I cradled the phone in my neck and spun around in my seat toward the window. “This is a multiple-murder investigation, Lieutenant, the worst I’ve ever seen. The dump site is three miles up a deserted dirt road. Anyone riding around in the dark with two bodies could’ve safely dumped them anytime before. Whoever did this had to know the vineyard was there. And I don’t think it’s a local. I don’t think he would draw attention so close to where he lives.

“Come back to me when you know who Lester’s partners are.” I hung up on Hartwig.
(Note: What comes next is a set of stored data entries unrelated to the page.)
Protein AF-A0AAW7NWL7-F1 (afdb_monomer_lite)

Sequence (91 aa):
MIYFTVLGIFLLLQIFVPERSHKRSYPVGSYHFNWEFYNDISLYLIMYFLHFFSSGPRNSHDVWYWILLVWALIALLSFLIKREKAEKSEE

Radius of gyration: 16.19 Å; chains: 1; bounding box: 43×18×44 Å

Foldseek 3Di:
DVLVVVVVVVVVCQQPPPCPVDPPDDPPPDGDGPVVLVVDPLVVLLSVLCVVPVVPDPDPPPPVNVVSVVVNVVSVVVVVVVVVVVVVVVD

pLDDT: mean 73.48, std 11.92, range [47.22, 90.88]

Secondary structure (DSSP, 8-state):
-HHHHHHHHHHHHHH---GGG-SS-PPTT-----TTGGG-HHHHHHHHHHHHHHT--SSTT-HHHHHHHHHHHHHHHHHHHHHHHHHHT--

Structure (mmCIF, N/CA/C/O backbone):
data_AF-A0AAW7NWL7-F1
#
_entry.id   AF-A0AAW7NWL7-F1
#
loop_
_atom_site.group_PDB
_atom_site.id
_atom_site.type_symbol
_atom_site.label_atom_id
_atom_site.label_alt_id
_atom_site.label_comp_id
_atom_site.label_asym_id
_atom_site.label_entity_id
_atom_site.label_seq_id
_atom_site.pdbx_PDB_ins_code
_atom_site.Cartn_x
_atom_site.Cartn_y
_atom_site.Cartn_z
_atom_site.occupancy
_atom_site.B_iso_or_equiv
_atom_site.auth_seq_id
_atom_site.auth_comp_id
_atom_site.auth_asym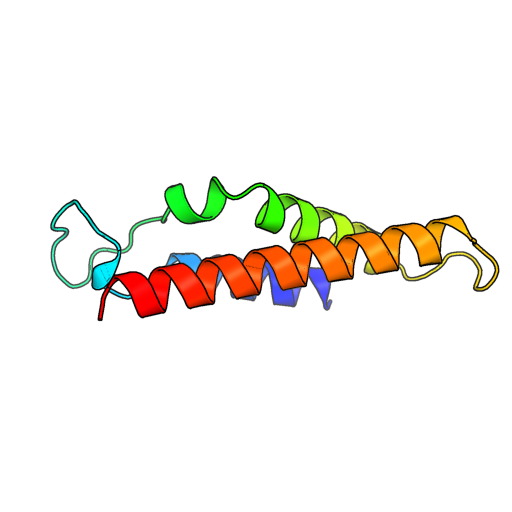_id
_atom_site.auth_atom_id
_atom_site.pdbx_PDB_model_num
ATOM 1 N N . MET A 1 1 ? -7.695 -8.344 -14.155 1.00 62.06 1 MET A N 1
ATOM 2 C CA . MET A 1 1 ? -8.286 -9.310 -13.199 1.00 62.06 1 MET A CA 1
ATOM 3 C C . MET A 1 1 ? -7.882 -8.999 -11.763 1.00 62.06 1 MET A C 1
ATOM 5 O O . MET A 1 1 ? -8.752 -8.608 -11.005 1.00 62.06 1 MET A O 1
ATOM 9 N N . ILE A 1 2 ? -6.589 -9.050 -11.414 1.00 72.06 2 ILE A N 1
ATOM 10 C CA . ILE A 1 2 ? -6.094 -8.854 -10.032 1.00 72.06 2 ILE A CA 1
ATOM 11 C C . ILE A 1 2 ? -6.564 -7.531 -9.398 1.00 72.06 2 ILE A C 1
ATOM 13 O O . ILE A 1 2 ? -7.049 -7.541 -8.274 1.00 72.06 2 ILE A O 1
ATOM 17 N N . TYR A 1 3 ? -6.506 -6.413 -10.131 1.00 69.94 3 TYR A N 1
ATOM 18 C CA . TYR A 1 3 ? -6.995 -5.114 -9.645 1.00 69.94 3 TYR A CA 1
ATOM 19 C C . TYR A 1 3 ? -8.462 -5.159 -9.186 1.00 69.94 3 TYR A C 1
ATOM 21 O O . TYR A 1 3 ? -8.772 -4.747 -8.074 1.00 69.94 3 TYR A O 1
ATOM 29 N N . PHE A 1 4 ? -9.357 -5.714 -10.010 1.00 74.06 4 PHE A N 1
ATOM 30 C CA . PHE A 1 4 ? -10.781 -5.822 -9.681 1.00 74.06 4 PHE A CA 1
ATOM 31 C C . PHE A 1 4 ? -11.041 -6.800 -8.535 1.00 74.06 4 PHE A C 1
ATOM 33 O O . PHE A 1 4 ? -11.928 -6.556 -7.724 1.00 74.06 4 PHE A O 1
ATOM 40 N N . THR A 1 5 ? -10.253 -7.873 -8.427 1.00 78.25 5 THR A N 1
ATOM 41 C CA . THR A 1 5 ? -10.334 -8.811 -7.300 1.00 78.25 5 THR A CA 1
ATOM 42 C C . THR A 1 5 ? -9.964 -8.129 -5.986 1.00 78.25 5 THR A C 1
ATOM 44 O O . THR A 1 5 ? -10.702 -8.242 -5.014 1.00 78.25 5 THR A O 1
ATOM 47 N N . VAL A 1 6 ? -8.864 -7.376 -5.952 1.00 73.56 6 VAL A N 1
ATOM 48 C CA . VAL A 1 6 ? -8.432 -6.659 -4.743 1.00 73.56 6 VAL A CA 1
ATOM 49 C C . VAL A 1 6 ? -9.388 -5.51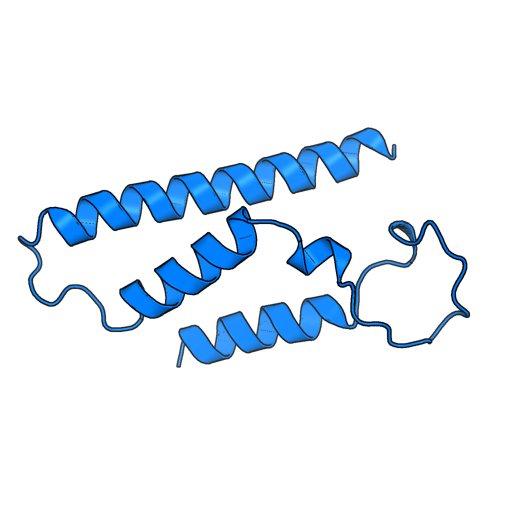6 -4.406 1.00 73.56 6 VAL A C 1
ATOM 51 O O . VAL A 1 6 ? -9.753 -5.366 -3.245 1.00 73.56 6 VAL A O 1
ATOM 54 N N . LEU A 1 7 ? -9.857 -4.759 -5.403 1.00 77.00 7 LEU A N 1
ATOM 55 C CA . LEU A 1 7 ? -10.896 -3.744 -5.212 1.00 77.00 7 LEU A CA 1
ATOM 56 C C . LEU A 1 7 ? -12.173 -4.368 -4.625 1.00 77.00 7 LEU A C 1
ATOM 58 O O . LEU A 1 7 ? -12.730 -3.837 -3.670 1.00 77.00 7 LEU A O 1
ATOM 62 N N . GLY A 1 8 ? -12.597 -5.523 -5.144 1.00 79.31 8 GLY A N 1
ATOM 63 C CA . GLY A 1 8 ? -13.741 -6.276 -4.629 1.00 79.31 8 GLY A CA 1
ATOM 64 C C . GLY A 1 8 ? -13.545 -6.760 -3.191 1.00 79.31 8 GLY A C 1
ATOM 65 O O . GLY A 1 8 ? -14.459 -6.642 -2.383 1.00 79.31 8 GLY A O 1
ATOM 66 N N . ILE A 1 9 ? -12.348 -7.238 -2.838 1.00 78.31 9 ILE A N 1
ATOM 67 C CA . ILE A 1 9 ? -12.007 -7.619 -1.457 1.00 78.31 9 ILE A CA 1
ATOM 68 C C . ILE A 1 9 ? -12.057 -6.399 -0.531 1.00 78.31 9 ILE A C 1
ATOM 70 O O . ILE A 1 9 ? -12.636 -6.489 0.549 1.00 78.31 9 ILE A O 1
ATOM 74 N N . PHE A 1 10 ? -11.514 -5.252 -0.955 1.00 71.75 10 PHE A N 1
ATOM 75 C CA . PHE A 1 10 ? -11.611 -4.012 -0.184 1.00 71.75 10 PHE A CA 1
ATOM 76 C C . PHE A 1 10 ? -13.061 -3.581 0.017 1.00 71.75 10 PHE A C 1
ATOM 78 O O . PHE A 1 10 ? -13.388 -3.189 1.129 1.00 71.75 10 PHE A O 1
ATOM 85 N N . LEU A 1 11 ? -13.918 -3.702 -1.007 1.00 74.50 11 LEU A N 1
ATOM 86 C CA . LEU A 1 11 ? -15.355 -3.424 -0.907 1.00 74.50 11 LEU A CA 1
ATOM 87 C C . LEU A 1 11 ? -16.064 -4.379 0.069 1.00 74.50 11 LEU A C 1
ATOM 89 O O . LEU A 1 11 ? -16.863 -3.951 0.894 1.00 74.50 11 LEU A O 1
ATOM 93 N N . LEU A 1 12 ? -15.743 -5.674 0.038 1.00 72.38 12 LEU A N 1
ATOM 94 C CA . LEU A 1 12 ? -16.314 -6.648 0.975 1.00 72.38 12 LEU A CA 1
ATOM 95 C C . LEU A 1 12 ? -15.863 -6.392 2.418 1.00 72.38 12 LEU A C 1
ATOM 97 O O . LEU A 1 12 ? -16.678 -6.461 3.336 1.00 72.38 12 LEU A O 1
ATOM 101 N N . LEU A 1 13 ? -14.597 -6.020 2.626 1.00 67.81 13 LEU A N 1
ATOM 102 C CA . LEU A 1 13 ? -14.081 -5.619 3.939 1.00 67.81 13 LEU A CA 1
ATOM 103 C C . LEU A 1 13 ? -14.806 -4.386 4.519 1.00 67.81 13 LEU A C 1
ATOM 105 O O . LEU A 1 13 ? -14.803 -4.225 5.735 1.00 67.81 13 LEU A O 1
ATOM 109 N N . GLN A 1 14 ? -15.473 -3.557 3.699 1.00 65.88 14 GLN A N 1
ATOM 110 C CA . GLN A 1 14 ? -16.319 -2.441 4.167 1.00 65.88 14 GLN A CA 1
ATOM 111 C C . GLN A 1 14 ? -17.582 -2.916 4.883 1.00 65.88 14 GLN A C 1
ATOM 113 O O . GLN A 1 14 ? -18.085 -2.217 5.756 1.00 65.88 14 GLN A O 1
ATOM 118 N N . ILE A 1 15 ? -18.117 -4.061 4.452 1.00 61.81 15 ILE A N 1
ATOM 119 C CA . ILE A 1 15 ? -19.429 -4.577 4.855 1.00 61.81 15 ILE A CA 1
ATOM 120 C C . ILE A 1 15 ? -19.310 -5.371 6.160 1.00 61.81 15 ILE A C 1
ATOM 122 O O . ILE A 1 15 ? -20.226 -5.350 6.976 1.00 61.81 15 ILE A O 1
ATOM 126 N N . PHE A 1 16 ? -18.174 -6.042 6.367 1.00 56.88 16 PHE A N 1
ATOM 127 C CA . PHE A 1 16 ? -17.946 -6.969 7.481 1.00 56.88 16 PHE A CA 1
ATOM 128 C C . PHE A 1 16 ? -17.012 -6.420 8.569 1.00 56.88 16 PHE A C 1
ATOM 130 O O . PHE A 1 16 ? -16.386 -7.205 9.283 1.00 56.88 16 PHE A O 1
ATOM 137 N N . VAL A 1 17 ? -16.877 -5.093 8.702 1.00 55.91 17 VAL A N 1
ATOM 138 C CA . VAL A 1 17 ? -16.075 -4.512 9.793 1.00 55.91 17 VAL A CA 1
ATOM 139 C C . VAL A 1 17 ? -16.583 -5.067 11.134 1.00 55.91 17 VAL A C 1
ATOM 141 O O . VAL A 1 17 ? -17.790 -5.022 11.379 1.00 55.91 17 VAL A O 1
ATOM 144 N N . PRO A 1 18 ? -15.699 -5.604 12.000 1.00 50.91 18 PRO A N 1
ATOM 145 C CA . PRO A 1 18 ? -16.109 -6.114 13.300 1.00 50.91 18 PRO A CA 1
ATOM 146 C C . PRO A 1 18 ? -16.749 -4.986 14.110 1.00 50.91 18 PRO A C 1
ATOM 148 O O . PRO A 1 18 ? -16.247 -3.862 14.099 1.00 50.91 18 PRO A O 1
ATOM 151 N N . GLU A 1 19 ? -17.801 -5.306 14.864 1.00 50.22 19 GLU A N 1
ATOM 152 C CA . GLU A 1 19 ? -18.613 -4.378 15.675 1.00 50.22 19 GLU A CA 1
ATOM 153 C C . GLU A 1 19 ? -17.810 -3.415 16.578 1.00 50.22 19 GLU A C 1
ATOM 155 O O . GLU A 1 19 ? -18.341 -2.410 17.042 1.00 50.22 19 GLU A O 1
ATOM 160 N N . ARG A 1 20 ? -16.523 -3.690 16.825 1.00 51.47 20 ARG A N 1
ATOM 161 C CA . ARG A 1 20 ? -15.688 -2.984 17.803 1.00 51.47 20 ARG A CA 1
ATOM 162 C C . ARG A 1 20 ? -15.226 -1.582 17.394 1.00 51.47 20 ARG A C 1
ATOM 164 O O . ARG A 1 20 ? -14.973 -0.777 18.278 1.00 51.47 20 ARG A O 1
ATOM 171 N N . SER A 1 21 ? -15.154 -1.246 16.099 1.00 4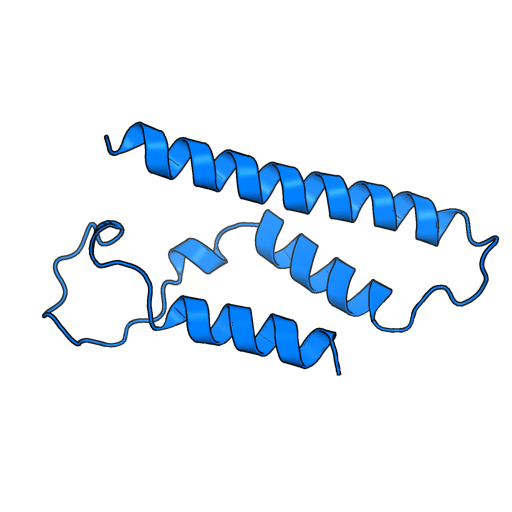9.56 21 SER A N 1
ATOM 172 C CA . SER A 1 21 ? -14.652 0.079 15.658 1.00 49.56 21 SER A CA 1
ATOM 173 C C . SER A 1 21 ? -15.679 1.207 15.814 1.00 49.56 21 SER A C 1
ATOM 175 O O . SER A 1 21 ? -15.373 2.387 15.612 1.00 49.56 21 SER A O 1
ATOM 177 N N . HIS A 1 22 ? -16.925 0.875 16.132 1.00 53.47 22 HIS A N 1
ATOM 178 C CA . HIS A 1 22 ? -17.984 1.856 16.157 1.00 53.47 22 HIS A CA 1
ATOM 179 C C . HIS A 1 22 ? -18.065 2.539 17.526 1.00 53.47 22 HIS A C 1
ATOM 181 O O . HIS A 1 22 ? -18.751 2.093 18.438 1.00 53.47 22 HIS A O 1
ATOM 187 N N . LYS A 1 23 ? -17.479 3.743 17.616 1.00 52.53 23 LYS A N 1
ATOM 188 C CA . LYS A 1 23 ? -17.810 4.751 18.652 1.00 52.53 23 LYS A CA 1
ATOM 189 C C . LYS A 1 23 ? -19.304 5.135 18.678 1.00 52.53 23 LYS A C 1
ATOM 191 O O . LYS A 1 23 ? -19.724 5.949 19.495 1.00 52.53 23 LYS A O 1
ATOM 196 N N . ARG A 1 24 ? -20.105 4.597 17.759 1.00 55.28 24 ARG A N 1
ATOM 197 C CA . ARG A 1 24 ? -21.526 4.859 17.569 1.00 55.28 24 ARG A CA 1
ATOM 198 C C . A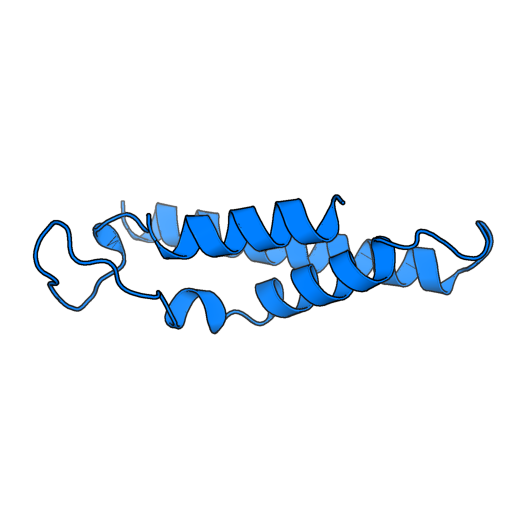RG A 1 24 ? -22.244 3.517 17.584 1.00 55.28 24 ARG A C 1
ATOM 200 O O . ARG A 1 24 ? -22.057 2.738 16.671 1.00 55.28 24 ARG A O 1
ATOM 207 N N . SER A 1 25 ? -23.027 3.215 18.611 1.00 57.72 25 SER A N 1
ATOM 208 C CA . SER A 1 25 ? -23.737 1.934 18.680 1.00 57.72 25 SER A CA 1
ATOM 209 C C . SER A 1 25 ? -24.727 1.820 17.519 1.00 57.72 25 SER A C 1
ATOM 211 O O . SER A 1 25 ? -25.748 2.508 17.505 1.00 57.72 25 SER A O 1
ATOM 213 N N . TYR A 1 26 ? -24.416 0.979 16.537 1.00 56.19 26 TYR A N 1
ATOM 214 C CA . TYR A 1 26 ? -25.340 0.628 15.466 1.00 56.19 26 TYR A CA 1
ATOM 215 C C . TYR A 1 26 ? -25.988 -0.725 15.781 1.00 56.19 26 TYR A C 1
ATOM 217 O O . TYR A 1 26 ? -25.355 -1.570 16.418 1.00 56.19 26 TYR A O 1
ATOM 225 N N . PRO A 1 27 ? -27.261 -0.931 15.411 1.00 60.66 27 PRO A N 1
ATOM 226 C CA . PRO A 1 27 ? -27.955 -2.178 15.700 1.00 60.66 27 PRO A CA 1
ATOM 227 C C . PRO A 1 27 ? -27.287 -3.358 14.983 1.00 60.66 27 PRO A C 1
ATOM 229 O O . PRO A 1 27 ? -26.913 -3.261 13.816 1.00 60.66 27 PRO A O 1
ATOM 232 N N . VAL A 1 28 ? -27.166 -4.485 15.685 1.00 57.84 28 VAL A N 1
ATOM 233 C CA . VAL A 1 28 ? -26.577 -5.730 15.168 1.00 57.84 28 VAL A CA 1
ATOM 234 C C . VAL A 1 28 ? -27.235 -6.100 13.832 1.00 57.84 28 VAL A C 1
ATOM 236 O O . VAL A 1 28 ? -28.459 -6.206 13.744 1.00 57.84 28 VAL A O 1
ATOM 239 N N . GLY A 1 29 ? -26.429 -6.265 12.780 1.00 58.22 29 GLY A N 1
ATOM 240 C CA . GLY A 1 29 ? -26.904 -6.567 11.423 1.00 58.22 29 GLY A CA 1
ATOM 241 C C . GLY A 1 29 ? -27.138 -5.353 10.512 1.00 58.22 29 GLY A C 1
ATOM 242 O O . GLY A 1 29 ? -27.570 -5.530 9.372 1.00 58.22 29 GLY A O 1
ATOM 243 N N . SER A 1 30 ? -26.844 -4.128 10.957 1.00 58.16 30 SER A N 1
ATOM 244 C CA . SER A 1 30 ? -26.828 -2.962 10.070 1.00 58.16 30 SER A CA 1
ATOM 245 C C . SER A 1 30 ? -25.569 -2.940 9.197 1.00 58.16 30 SER A C 1
ATOM 247 O O . SER A 1 30 ? -24.455 -2.865 9.711 1.00 58.16 30 SER A O 1
ATOM 249 N N . TYR A 1 31 ? -25.737 -2.937 7.874 1.00 60.88 31 TYR A N 1
ATOM 250 C CA . TYR A 1 31 ? -24.633 -2.723 6.938 1.00 60.88 31 TYR A CA 1
ATOM 251 C C . TYR A 1 31 ? -24.294 -1.234 6.856 1.00 60.88 31 TYR A C 1
ATOM 253 O O . TYR A 1 31 ? -25.101 -0.433 6.371 1.00 60.88 31 TYR A O 1
ATOM 261 N N . HIS A 1 32 ? -23.101 -0.851 7.304 1.00 62.78 32 HIS A N 1
ATOM 262 C CA . HIS A 1 32 ? -22.641 0.533 7.244 1.00 62.78 32 HIS A CA 1
ATOM 263 C C . HIS A 1 32 ? -21.268 0.637 6.599 1.00 62.78 32 HIS A C 1
ATOM 265 O O . HIS A 1 32 ? -20.338 -0.080 6.944 1.00 62.78 32 HIS A O 1
ATOM 271 N N . PHE A 1 33 ? -21.152 1.572 5.655 1.00 65.00 33 PHE A N 1
A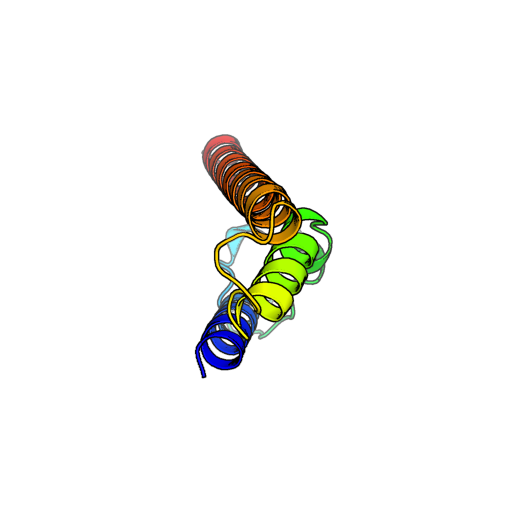TOM 272 C CA . PHE A 1 33 ? -19.873 1.915 5.051 1.00 65.00 33 PHE A CA 1
ATOM 273 C C . PHE A 1 33 ? -18.974 2.576 6.098 1.00 65.00 33 PHE A C 1
ATOM 275 O O . PHE A 1 33 ? -19.281 3.662 6.598 1.00 65.00 33 PHE A O 1
ATOM 282 N N . ASN A 1 34 ? -17.843 1.940 6.400 1.00 68.06 34 ASN A N 1
ATOM 283 C CA . ASN A 1 34 ? -16.824 2.518 7.266 1.00 68.06 34 ASN A CA 1
ATOM 284 C C . ASN A 1 34 ? -16.014 3.588 6.513 1.00 68.06 34 ASN A C 1
ATOM 286 O O . ASN A 1 34 ? -14.951 3.315 5.956 1.00 68.06 34 ASN A O 1
ATOM 290 N N . TRP A 1 35 ? -16.519 4.822 6.498 1.00 65.50 35 TRP A N 1
ATOM 291 C CA . TRP A 1 35 ? -15.817 5.968 5.907 1.00 65.50 35 TRP A CA 1
ATOM 292 C C . TRP A 1 35 ? -14.480 6.275 6.589 1.00 65.50 35 TRP A C 1
ATOM 294 O O . TRP A 1 35 ? -13.568 6.778 5.939 1.00 65.50 35 TRP A O 1
ATOM 304 N N . GLU A 1 36 ? -14.337 5.947 7.874 1.00 69.19 36 GLU A N 1
ATOM 305 C CA . GLU A 1 36 ? -13.116 6.196 8.646 1.00 69.19 36 GLU A CA 1
ATOM 306 C C . GLU A 1 36 ? -11.950 5.336 8.135 1.00 69.19 36 GLU A C 1
ATOM 308 O O . GLU A 1 36 ? -10.818 5.809 8.041 1.00 69.19 36 GLU A O 1
ATOM 313 N N . PHE A 1 37 ? -12.246 4.115 7.679 1.00 68.50 37 PHE A N 1
ATOM 314 C CA . PHE A 1 37 ? -11.287 3.241 6.999 1.00 68.50 37 PHE A CA 1
ATOM 315 C C . PHE A 1 37 ? -10.788 3.834 5.669 1.00 68.50 37 PHE A C 1
ATOM 317 O O . PHE A 1 37 ? -9.607 3.721 5.343 1.00 68.50 37 PHE A O 1
ATOM 324 N N . TYR A 1 38 ? -11.662 4.528 4.930 1.00 65.56 38 TYR A N 1
ATOM 325 C CA . TYR A 1 38 ? -11.299 5.255 3.705 1.00 65.56 38 TYR A CA 1
ATOM 326 C C . TYR A 1 38 ? -10.637 6.594 3.958 1.00 65.56 38 TYR A C 1
ATOM 328 O O . TYR A 1 38 ? -10.232 7.233 2.999 1.00 65.56 38 TYR A O 1
ATOM 336 N N . ASN A 1 39 ? -10.506 7.048 5.199 1.00 70.50 39 ASN A N 1
ATOM 337 C CA . ASN A 1 39 ? -9.772 8.275 5.475 1.00 70.50 39 ASN A CA 1
ATOM 338 C C . ASN A 1 39 ? -8.258 8.024 5.618 1.00 70.50 39 ASN A C 1
ATOM 340 O O . ASN A 1 39 ? -7.499 8.933 5.952 1.00 70.50 39 ASN A O 1
ATOM 344 N N . ASP A 1 40 ? -7.795 6.791 5.378 1.00 76.50 40 ASP A N 1
ATOM 345 C CA . ASP A 1 40 ? -6.375 6.461 5.406 1.00 76.50 40 ASP A CA 1
ATOM 346 C C . ASP A 1 40 ? -5.706 6.707 4.050 1.00 76.50 40 ASP A C 1
ATOM 348 O O . ASP A 1 40 ? -5.956 6.016 3.059 1.00 76.50 40 ASP A O 1
ATOM 352 N N . ILE A 1 41 ? -4.778 7.662 4.026 1.00 80.62 41 ILE A N 1
ATOM 353 C CA . ILE A 1 41 ? -3.978 7.983 2.842 1.00 80.62 41 ILE A CA 1
ATOM 354 C C . ILE A 1 41 ? -3.172 6.783 2.321 1.00 80.62 41 ILE A C 1
ATOM 356 O O . ILE A 1 41 ? -2.956 6.658 1.115 1.00 80.62 41 ILE A O 1
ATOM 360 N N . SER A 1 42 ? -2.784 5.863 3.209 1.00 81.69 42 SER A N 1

Some of my optimism began to unravel.

Raleigh turned up nothing on the travel agents. The Brandts had booked through Travel Ventures, a society agent that catered to a high-end crowd. The DeGeorges had used Journeytime, out of Los Altos.

We had people scour through the personnel records of both firms. There was no connection between the two: no cooperative arrangements, not a single travel agent who had worked for both of them. It was possible someone had tapped into their systems, said the manager of Journeytime. But finding such a person was next to impossible.

My end was equally disappointing. I had the files from both wedding planners. Engravers, bands, photographers, caterers, florists. Nothing matched up. The Brandts and the DeGeorges had lived in two separate worlds. However the killer was identifying the victims, I hadn’t found a clue.

Chapter 45

I CALLED CLAIRE AND CINDY TOGETHER for a second meeting of the girls. This time, the mood was decidedly different. There was no laughter or high fives. No festive margaritas. Two more people were dead. We had no suspects, only a widening case. Clues that were rapidly leading nowhere. Intense pressure coming down on all of us.

Claire was first to arrive. She hugged me and asked how I was feeling.